WHAT YOU ARE ASKED TO DO — Reproduce, exactly and only, the lines of the data that follows from the one containing "ATOM 92 O O" down to the one containing "ATOM 102 N N", without pictures.

☆ ☆ ☆ ☆ ☆ ☆ ☆

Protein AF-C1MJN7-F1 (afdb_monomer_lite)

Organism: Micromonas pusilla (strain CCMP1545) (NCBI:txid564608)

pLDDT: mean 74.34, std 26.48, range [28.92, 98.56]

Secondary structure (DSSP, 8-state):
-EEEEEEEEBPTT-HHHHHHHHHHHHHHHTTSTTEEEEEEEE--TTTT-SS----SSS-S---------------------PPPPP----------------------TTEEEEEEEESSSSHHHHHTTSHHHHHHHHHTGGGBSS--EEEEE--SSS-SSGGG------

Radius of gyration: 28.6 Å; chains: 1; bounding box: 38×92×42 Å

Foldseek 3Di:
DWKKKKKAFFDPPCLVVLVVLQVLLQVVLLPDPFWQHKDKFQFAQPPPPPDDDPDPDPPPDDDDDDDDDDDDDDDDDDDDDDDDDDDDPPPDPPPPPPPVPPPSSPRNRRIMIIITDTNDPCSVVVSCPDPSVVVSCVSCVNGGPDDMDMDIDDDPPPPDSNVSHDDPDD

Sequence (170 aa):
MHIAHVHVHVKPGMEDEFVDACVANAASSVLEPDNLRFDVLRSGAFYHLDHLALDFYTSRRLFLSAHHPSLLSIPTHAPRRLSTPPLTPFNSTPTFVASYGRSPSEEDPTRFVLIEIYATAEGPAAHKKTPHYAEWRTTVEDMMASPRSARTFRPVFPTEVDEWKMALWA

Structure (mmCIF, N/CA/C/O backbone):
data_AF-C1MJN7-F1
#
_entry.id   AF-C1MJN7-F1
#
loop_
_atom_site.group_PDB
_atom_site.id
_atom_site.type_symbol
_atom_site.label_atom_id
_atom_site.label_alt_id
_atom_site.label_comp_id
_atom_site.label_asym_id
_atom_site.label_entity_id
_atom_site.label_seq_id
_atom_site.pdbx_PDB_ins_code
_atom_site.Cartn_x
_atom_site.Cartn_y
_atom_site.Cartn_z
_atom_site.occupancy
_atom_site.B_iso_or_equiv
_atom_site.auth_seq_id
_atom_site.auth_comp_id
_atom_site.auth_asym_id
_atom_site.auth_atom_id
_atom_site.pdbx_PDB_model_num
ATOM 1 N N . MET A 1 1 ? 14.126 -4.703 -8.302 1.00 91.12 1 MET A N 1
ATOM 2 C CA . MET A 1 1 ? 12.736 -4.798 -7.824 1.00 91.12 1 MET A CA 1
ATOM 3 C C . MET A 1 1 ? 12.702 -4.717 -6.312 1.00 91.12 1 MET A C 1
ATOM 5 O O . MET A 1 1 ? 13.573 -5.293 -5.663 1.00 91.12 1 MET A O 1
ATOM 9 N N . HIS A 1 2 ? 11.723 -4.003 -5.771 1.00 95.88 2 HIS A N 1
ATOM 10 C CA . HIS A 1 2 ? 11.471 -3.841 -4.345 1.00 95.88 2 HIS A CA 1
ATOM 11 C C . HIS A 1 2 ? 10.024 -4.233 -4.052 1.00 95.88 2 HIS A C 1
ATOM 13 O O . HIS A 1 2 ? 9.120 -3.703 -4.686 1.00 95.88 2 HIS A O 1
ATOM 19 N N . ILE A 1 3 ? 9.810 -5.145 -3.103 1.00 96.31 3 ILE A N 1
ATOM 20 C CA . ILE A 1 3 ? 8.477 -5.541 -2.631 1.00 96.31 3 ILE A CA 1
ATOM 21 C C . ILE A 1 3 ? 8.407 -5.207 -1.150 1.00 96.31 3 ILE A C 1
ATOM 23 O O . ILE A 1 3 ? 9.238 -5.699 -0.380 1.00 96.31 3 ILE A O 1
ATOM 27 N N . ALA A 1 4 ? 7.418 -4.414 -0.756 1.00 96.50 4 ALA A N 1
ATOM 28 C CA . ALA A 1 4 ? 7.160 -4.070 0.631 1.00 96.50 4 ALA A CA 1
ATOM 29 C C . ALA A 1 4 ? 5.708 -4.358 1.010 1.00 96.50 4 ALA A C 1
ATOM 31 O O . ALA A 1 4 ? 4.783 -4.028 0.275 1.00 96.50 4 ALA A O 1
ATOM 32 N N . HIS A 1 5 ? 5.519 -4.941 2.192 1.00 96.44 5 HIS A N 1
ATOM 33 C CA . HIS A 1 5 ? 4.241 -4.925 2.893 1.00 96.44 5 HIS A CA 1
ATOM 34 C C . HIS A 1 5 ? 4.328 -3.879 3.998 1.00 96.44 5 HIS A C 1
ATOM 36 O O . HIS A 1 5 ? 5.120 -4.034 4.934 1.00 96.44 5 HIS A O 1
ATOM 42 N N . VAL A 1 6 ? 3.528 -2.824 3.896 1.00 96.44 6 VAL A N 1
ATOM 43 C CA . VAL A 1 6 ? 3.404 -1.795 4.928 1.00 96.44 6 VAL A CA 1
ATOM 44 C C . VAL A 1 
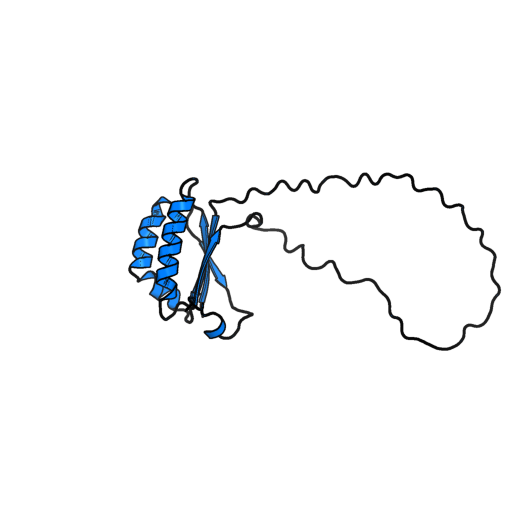6 ? 2.211 -2.141 5.804 1.00 96.44 6 VAL A C 1
ATOM 46 O O . VAL A 1 6 ? 1.067 -2.102 5.364 1.00 96.44 6 VAL A O 1
ATOM 49 N N . HIS A 1 7 ? 2.487 -2.495 7.051 1.00 95.06 7 HIS A N 1
ATOM 50 C CA . HIS A 1 7 ? 1.485 -2.813 8.053 1.00 95.06 7 HIS A CA 1
ATOM 51 C C . HIS A 1 7 ? 1.054 -1.545 8.779 1.00 95.06 7 HIS A C 1
ATOM 53 O O . HIS A 1 7 ? 1.887 -0.784 9.295 1.00 95.06 7 HIS A O 1
ATOM 59 N N . VAL A 1 8 ? -0.259 -1.353 8.840 1.00 96.25 8 VAL A N 1
ATOM 60 C CA . VAL A 1 8 ? -0.894 -0.177 9.419 1.00 96.25 8 VAL A CA 1
ATOM 61 C C . VAL A 1 8 ? -1.951 -0.608 10.424 1.00 96.25 8 VAL A C 1
ATOM 63 O O . VAL A 1 8 ? -2.703 -1.552 10.192 1.00 96.25 8 VAL A O 1
ATOM 66 N N . HIS A 1 9 ? -1.987 0.099 11.546 1.00 96.19 9 HIS A N 1
ATOM 67 C CA . HIS A 1 9 ? -3.013 -0.026 12.568 1.00 96.19 9 HIS A CA 1
ATOM 68 C C . HIS A 1 9 ? -3.599 1.367 12.784 1.00 96.19 9 HIS A C 1
ATOM 70 O O . HIS A 1 9 ? -2.881 2.284 13.201 1.00 96.19 9 HIS A O 1
ATOM 76 N N . VAL A 1 10 ? -4.868 1.534 12.429 1.00 97.81 10 VAL A N 1
ATOM 77 C CA . VAL A 1 10 ? -5.580 2.809 12.533 1.00 97.81 10 VAL A CA 1
ATOM 78 C C . VAL A 1 10 ? -6.361 2.883 13.838 1.00 97.81 10 VAL A C 1
ATOM 80 O O . VAL A 1 10 ? -6.617 1.874 14.488 1.00 97.81 10 VAL A O 1
ATOM 83 N N . LYS A 1 11 ? -6.723 4.089 14.260 1.00 97.94 11 LYS A N 1
ATOM 84 C CA . LYS A 1 11 ? -7.632 4.287 15.388 1.00 97.94 11 LYS A CA 1
ATOM 85 C C . LYS A 1 11 ? -9.034 3.780 15.004 1.00 97.94 11 LYS A C 1
ATOM 87 O O . LYS A 1 11 ? -9.454 4.028 13.873 1.00 97.94 11 LYS A O 1
ATOM 92 N N . PRO A 1 12 ? -9.769 3.126 15.922 1.00 96.88 12 PRO A N 1
ATOM 93 C CA . PRO A 1 12 ? -11.157 2.741 15.671 1.00 96.88 12 PRO A CA 1
ATOM 94 C C . PRO A 1 12 ? -12.016 3.946 15.267 1.00 96.88 12 PRO A C 1
ATOM 96 O O . PRO A 1 12 ? -11.908 5.010 15.883 1.00 96.88 12 PRO A O 1
ATOM 99 N N . GLY A 1 13 ? -12.867 3.778 14.258 1.00 97.25 13 GLY A N 1
ATOM 100 C CA . GLY A 1 13 ? -13.724 4.829 13.697 1.00 97.25 13 GLY A CA 1
ATOM 101 C C . GLY A 1 13 ? -13.089 5.668 12.579 1.00 97.25 13 GLY A C 1
ATOM 102 O O . GLY A 1 13 ? -13.775 6.521 12.024 1.00 97.25 13 GLY A O 1
ATOM 103 N N . MET A 1 14 ? -11.811 5.450 12.250 1.00 98.12 14 MET A N 1
ATOM 104 C CA . MET A 1 14 ? -11.091 6.144 11.164 1.00 98.12 14 MET A CA 1
ATOM 105 C C . MET A 1 14 ? -10.886 5.259 9.925 1.00 98.12 14 MET A C 1
ATOM 107 O O . MET A 1 14 ? -10.147 5.621 9.012 1.00 98.12 14 MET A O 1
ATOM 111 N N . GLU A 1 15 ? -11.478 4.065 9.900 1.00 97.19 15 GLU A N 1
ATOM 112 C CA . GLU A 1 15 ? -11.225 3.037 8.891 1.00 97.19 15 GLU A CA 1
ATOM 113 C C . GLU A 1 15 ? -11.617 3.500 7.489 1.00 97.19 15 GLU A C 1
ATOM 115 O O . GLU A 1 15 ? -10.843 3.299 6.555 1.00 97.19 15 GLU A O 1
ATOM 120 N N . ASP A 1 16 ? -12.789 4.117 7.340 1.00 97.69 16 ASP A N 1
ATOM 121 C CA . ASP A 1 16 ? -13.304 4.540 6.035 1.00 97.69 16 ASP A CA 1
ATOM 122 C C . ASP A 1 16 ? -12.491 5.714 5.469 1.00 97.69 16 ASP A C 1
ATOM 124 O O . ASP A 1 16 ? -12.047 5.660 4.324 1.00 97.69 16 ASP A O 1
ATOM 128 N N . GLU A 1 17 ? -12.176 6.717 6.295 1.00 98.19 17 GLU A N 1
ATOM 129 C CA . GLU A 1 17 ? -11.337 7.853 5.887 1.00 98.19 17 GLU A CA 1
ATOM 130 C C . GLU A 1 17 ? -9.914 7.400 5.514 1.00 98.19 17 GLU A C 1
ATOM 132 O O . GLU A 1 17 ? -9.325 7.861 4.532 1.00 98.19 17 GLU A O 1
ATOM 137 N N . PHE A 1 18 ? -9.372 6.429 6.256 1.00 98.38 18 PHE A N 1
ATOM 138 C CA . PHE A 1 18 ? -8.087 5.824 5.929 1.00 98.38 18 PHE A CA 1
ATOM 139 C C . PHE A 1 18 ? -8.127 5.047 4.607 1.00 98.38 18 PHE A C 1
ATOM 141 O O . PHE A 1 18 ? -7.163 5.110 3.835 1.00 98.38 18 PHE A O 1
ATOM 148 N N . VAL A 1 19 ? -9.213 4.314 4.336 1.00 97.69 19 VAL A N 1
ATOM 149 C CA . VAL A 1 19 ? -9.407 3.602 3.064 1.00 97.69 19 VAL A CA 1
ATOM 150 C C . VAL A 1 19 ? -9.444 4.594 1.908 1.00 97.69 19 VAL A C 1
ATOM 152 O O . VAL A 1 19 ? -8.693 4.403 0.952 1.00 97.69 19 VAL A O 1
ATOM 155 N N . ASP A 1 20 ? -10.219 5.672 2.015 1.00 98.25 20 ASP A N 1
ATOM 156 C CA . ASP A 1 20 ? -10.321 6.695 0.970 1.00 98.25 20 ASP A CA 1
ATOM 157 C C . ASP A 1 20 ? -8.955 7.326 0.665 1.00 98.25 20 ASP A C 1
ATOM 159 O O . ASP A 1 20 ? -8.525 7.377 -0.494 1.00 98.25 20 ASP A O 1
ATOM 163 N N . ALA A 1 21 ? -8.211 7.717 1.706 1.00 98.38 21 ALA A N 1
ATOM 164 C CA . ALA A 1 21 ? -6.866 8.266 1.556 1.00 98.38 21 ALA A CA 1
ATOM 165 C C . ALA A 1 21 ? -5.899 7.261 0.903 1.00 98.38 21 ALA A C 1
ATOM 167 O O . ALA A 1 21 ? -5.105 7.622 0.028 1.00 98.38 21 ALA A O 1
ATOM 168 N N . CYS A 1 22 ? -5.952 5.986 1.300 1.00 97.94 22 CYS A N 1
ATOM 169 C CA . CYS A 1 22 ? -5.099 4.943 0.729 1.00 97.94 22 CYS A CA 1
ATOM 170 C C . CYS A 1 22 ? -5.444 4.628 -0.727 1.00 97.94 22 CYS A C 1
ATOM 172 O O . CYS A 1 22 ? -4.532 4.420 -1.526 1.00 97.94 22 CYS A O 1
ATOM 174 N N . VAL A 1 23 ? -6.728 4.608 -1.086 1.00 96.75 23 VAL A N 1
ATOM 175 C CA . VAL A 1 23 ? -7.176 4.373 -2.464 1.00 96.75 23 VAL A CA 1
ATOM 176 C C . VAL A 1 23 ? -6.729 5.517 -3.371 1.00 96.75 23 VAL A C 1
ATOM 178 O O . VAL A 1 23 ? -6.203 5.251 -4.451 1.00 96.75 23 VAL A O 1
ATOM 181 N N . ALA A 1 24 ? -6.841 6.772 -2.928 1.00 97.25 24 ALA A N 1
ATOM 182 C CA . ALA A 1 24 ? -6.337 7.923 -3.681 1.00 97.25 24 ALA A CA 1
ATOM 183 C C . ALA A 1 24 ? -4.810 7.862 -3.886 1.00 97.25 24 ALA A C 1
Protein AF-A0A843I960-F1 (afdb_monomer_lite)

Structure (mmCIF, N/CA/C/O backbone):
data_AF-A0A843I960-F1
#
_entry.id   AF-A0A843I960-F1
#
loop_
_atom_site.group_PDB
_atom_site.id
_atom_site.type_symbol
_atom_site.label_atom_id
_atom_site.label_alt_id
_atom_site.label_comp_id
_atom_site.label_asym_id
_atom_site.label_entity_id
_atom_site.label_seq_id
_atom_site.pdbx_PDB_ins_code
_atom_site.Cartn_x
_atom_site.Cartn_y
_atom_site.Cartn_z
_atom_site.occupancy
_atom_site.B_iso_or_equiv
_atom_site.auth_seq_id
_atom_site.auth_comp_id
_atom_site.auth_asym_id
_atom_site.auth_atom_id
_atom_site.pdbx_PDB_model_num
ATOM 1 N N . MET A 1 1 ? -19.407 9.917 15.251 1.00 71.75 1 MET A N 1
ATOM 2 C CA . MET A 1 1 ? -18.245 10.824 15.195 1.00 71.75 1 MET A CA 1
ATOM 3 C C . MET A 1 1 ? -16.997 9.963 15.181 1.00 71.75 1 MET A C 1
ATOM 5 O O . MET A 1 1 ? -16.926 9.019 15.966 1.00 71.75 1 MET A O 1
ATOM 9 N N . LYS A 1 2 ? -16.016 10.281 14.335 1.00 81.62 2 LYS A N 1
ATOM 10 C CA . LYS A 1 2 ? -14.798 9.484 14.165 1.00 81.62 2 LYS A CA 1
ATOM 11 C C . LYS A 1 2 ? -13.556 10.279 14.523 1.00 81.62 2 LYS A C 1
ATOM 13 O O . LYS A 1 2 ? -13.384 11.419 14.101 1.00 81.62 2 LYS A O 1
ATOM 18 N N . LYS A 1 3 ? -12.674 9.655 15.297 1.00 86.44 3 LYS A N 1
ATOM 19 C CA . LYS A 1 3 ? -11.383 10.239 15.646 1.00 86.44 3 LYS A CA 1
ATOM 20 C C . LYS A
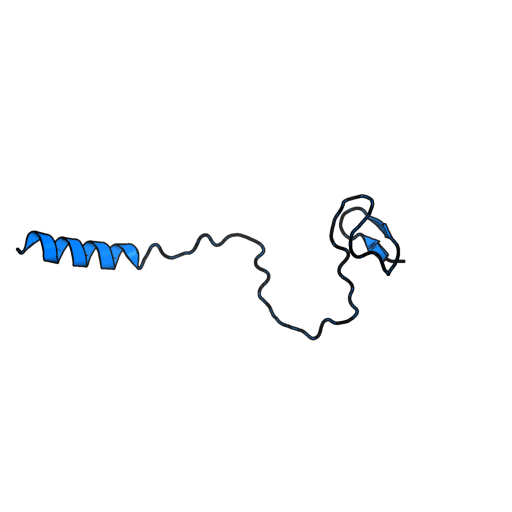 1 3 ? -10.388 9.983 14.520 1.00 86.44 3 LYS A C 1
ATOM 22 O O . LYS A 1 3 ? -10.229 8.846 14.082 1.00 86.44 3 LYS A O 1
ATOM 27 N N . CYS A 1 4 ? -9.711 11.028 14.062 1.00 89.38 4 CYS A N 1
ATOM 28 C CA . CYS A 1 4 ? -8.624 10.899 13.107 1.00 89.38 4 CYS A CA 1
ATOM 29 C C . CYS A 1 4 ? -7.461 10.118 13.746 1.00 89.38 4 CYS A C 1
ATOM 31 O O . CYS A 1 4 ? -7.019 10.505 14.831 1.00 89.38 4 CYS A O 1
ATOM 33 N N . PRO A 1 5 ? -6.938 9.059 13.099 1.00 84.88 5 PRO A N 1
ATOM 34 C CA . PRO A 1 5 ? -5.807 8.302 13.635 1.00 84.88 5 PRO A CA 1
ATOM 35 C C . PRO A 1 5 ? -4.495 9.101 13.636 1.00 84.88 5 PRO A C 1
ATOM 37 O O . PRO A 1 5 ? -3.624 8.810 14.446 1.00 84.88 5 PRO A O 1
ATOM 40 N N . GLU A 1 6 ? -4.373 10.125 12.786 1.00 89.75 6 GLU A N 1
ATOM 41 C CA . GLU A 1 6 ? -3.125 10.888 12.634 1.00 89.75 6 GLU A CA 1
ATOM 42 C C . GLU A 1 6 ? -3.002 12.042 13.631 1.00 89.75 6 GLU A C 1
ATOM 44 O O . GLU A 1 6 ? -1.979 12.195 14.286 1.00 89.75 6 GLU A O 1
ATOM 49 N N . CYS A 1 7 ? -4.036 12.880 13.750 1.00 91.88 7 CYS A N 1
ATOM 50 C CA . CYS A 1 7 ? -3.982 14.084 14.590 1.00 91.88 7 CYS A CA 1
ATOM 51 C C . CYS A 1 7 ? -4.883 14.017 15.826 1.00 91.88 7 CYS A C 1
ATOM 53 O O . CYS A 1 7 ? -4.814 14.884 16.692 1.00 91.88 7 CYS A O 1
ATOM 55 N N . GLY A 1 8 ? -5.751 13.006 15.916 1.00 90.38 8 GLY A N 1
ATOM 56 C CA . GLY A 1 8 ? -6.688 12.855 17.023 1.00 90.38 8 GLY A CA 1
ATOM 57 C C . GLY A 1 8 ? -7.915 13.770 16.982 1.00 90.38 8 GLY A C 1
ATOM 58 O O . GLY A 1 8 ? -8.707 13.709 17.921 1.00 90.38 8 GLY A O 1
ATOM 59 N N . GLU A 1 9 ? -8.099 14.564 15.922 1.00 92.69 9 GLU A N 1
ATOM 60 C CA . GLU A 1 9 ? -9.286 15.408 15.725 1.00 92.69 9 GLU A CA 1
ATOM 61 C C . GLU A 1 9 ? -10.563 14.568 15.643 1.00 92.69 9 GLU A C 1
ATOM 63 O O . GLU A 1 9 ? -10.561 13.490 15.042 1.00 92.69 9 GLU A O 1
ATOM 68 N N . ILE A 1 10 ? -11.665 15.069 16.197 1.00 90.06 10 ILE A N 1
ATOM 69 C CA . ILE A 1 10 ? -12.962 14.397 16.113 1.00 90.06 10 ILE A CA 1
ATOM 70 C C . ILE A 1 10 ? -13.733 14.986 14.930 1.00 90.06 10 ILE A C 1
ATOM 72 O O . ILE A 1 10 ? -14.191 16.120 14.979 1.00 90.06 10 ILE A O 1
ATOM 76 N N . GLY A 1 11 ? -13.874 14.203 13.863 1.00 84.38 11 GLY A N 1
ATOM 77 C CA . GLY A 1 11 ? -14.648 14.570 12.680 1.00 84.38 11 GLY A CA 1
ATOM 78 C C . GLY A 1 11 ? -16.015 13.888 12.618 1.00 84.38 11 GLY A C 1
ATOM 79 O O . GLY A 1 11 ? -16.296 12.916 13.329 1.00 84.38 11 GLY A O 1
ATOM 80 N N . ASP A 1 12 ? -16.862 14.368 11.712 1.00 83.56 12 ASP A N 1
ATOM 81 C CA . ASP A 1 12 ? -18.141 13.732 11.392 1.00 83.56 12 ASP A CA 1
ATOM 82 C C . ASP A 1 12 ? -17.946 12.388 10.691 1.00 83.56 12 ASP A C 1
ATOM 84 O O . ASP A 1 12 ? -17.016 12.223 9.901 1.00 83.56 12 ASP A O 1
ATOM 88 N N . ASP A 1 13 ? -18.854 11.435 10.911 1.00 80.06 13 ASP A N 1
ATOM 89 C CA . ASP A 1 13 ? -18.753 10.096 10.307 1.00 80.06 13 ASP A CA 1
ATOM 90 C C . ASP A 1 13 ? -18.788 10.145 8.771 1.00 80.06 13 ASP A C 1
ATOM 92 O O . ASP A 1 13 ? -18.092 9.374 8.103 1.00 80.06 13 ASP A O 1
ATOM 96 N N . SER A 1 14 ? -19.485 11.139 8.214
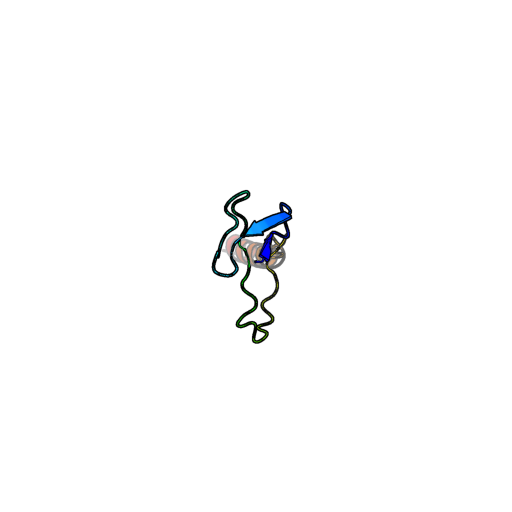 1.00 81.12 14 SER A N 1
ATOM 97 C CA . SER A 1 14 ? -19.590 11.423 6.779 1.00 81.12 14 SER A CA 1
ATOM 98 C C . SER A 1 14 ? -18.337 12.058 6.158 1.00 81.12 14 SER A C 1
ATOM 100 O O . SER A 1 14 ? -18.196 12.064 4.935 1.00 81.12 14 SER A O 1
ATOM 102 N N . SER A 1 15 ? -17.402 12.580 6.959 1.00 81.38 15 SER A N 1
ATOM 103 C CA . SER A 1 15 ? -16.237 13.314 6.445 1.00 81.38 15 SER A CA 1
ATOM 104 C C . SER A 1 15 ? -15.199 12.379 5.826 1.00 81.38
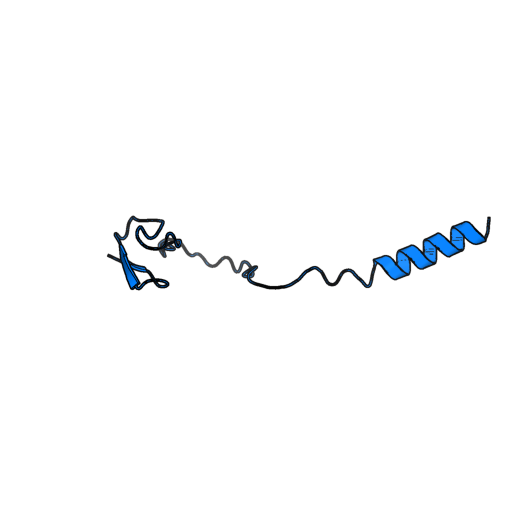 15 SER A C 1
ATOM 106 O O . SER A 1 15 ? -14.613 11.559 6.520 1.00 81.38 15 SER A O 1
ATOM 108 N N . ILE A 1 16 ? -14.908 12.496 4.531 1.00 85.44 16 ILE A N 1
ATOM 109 C CA . ILE A 1 16 ? -13.915 11.632 3.852 1.00 85.44 16 ILE A CA 1
ATOM 110 C C . ILE A 1 16 ? -12.474 12.022 4.224 1.00 85.44 16 ILE A C 1
ATOM 112 O O . ILE A 1 16 ? -11.576 11.181 4.211 1.00 85.44 16 ILE A O 1
ATOM 116 N N . PHE A 1 17 ? -12.252 13.282 4.598 1.00 90.38 17 PHE A N 1
ATOM 117 C CA . PHE A 1 17 ? -10.946 13.828 4.967 1.00 90.38 17 PHE A CA 1
ATOM 118 C C . PHE A 1 17 ? -11.029 14.572 6.297 1.00 90.38 17 PHE A C 1
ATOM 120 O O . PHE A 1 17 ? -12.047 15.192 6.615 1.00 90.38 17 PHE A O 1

☆ ☆ ☆ ☆ ☆ ☆ ☆

REPLY TO THE EXERCISE —
ATOM 92 O O . ASP A 1 13 ? -18.092 9.374 8.103 1.00 80.06 13 ASP A O 1
ATOM 96 N N . SER A 1 14 ? -19.485 11.139 8.214
 1.00 81.12 14 SER A N 1
ATOM 97 C CA . SER A 1 14 ? -19.590 11.423 6.779 1.00 81.12 14 SER A CA 1
ATOM 98 C C . SER A 1 14 ? -18.337 12.058 6.158 1.00 81.12 14 SER A C 1
ATOM 100 O O . SER A 1 14 ? -18.196 12.064 4.935 1.00 81.12 14 SER A O 1
ATOM 102 N N . SER A 1 15 ? -17.402 12.580 6.959 1.00 81.38 15 SER A N 1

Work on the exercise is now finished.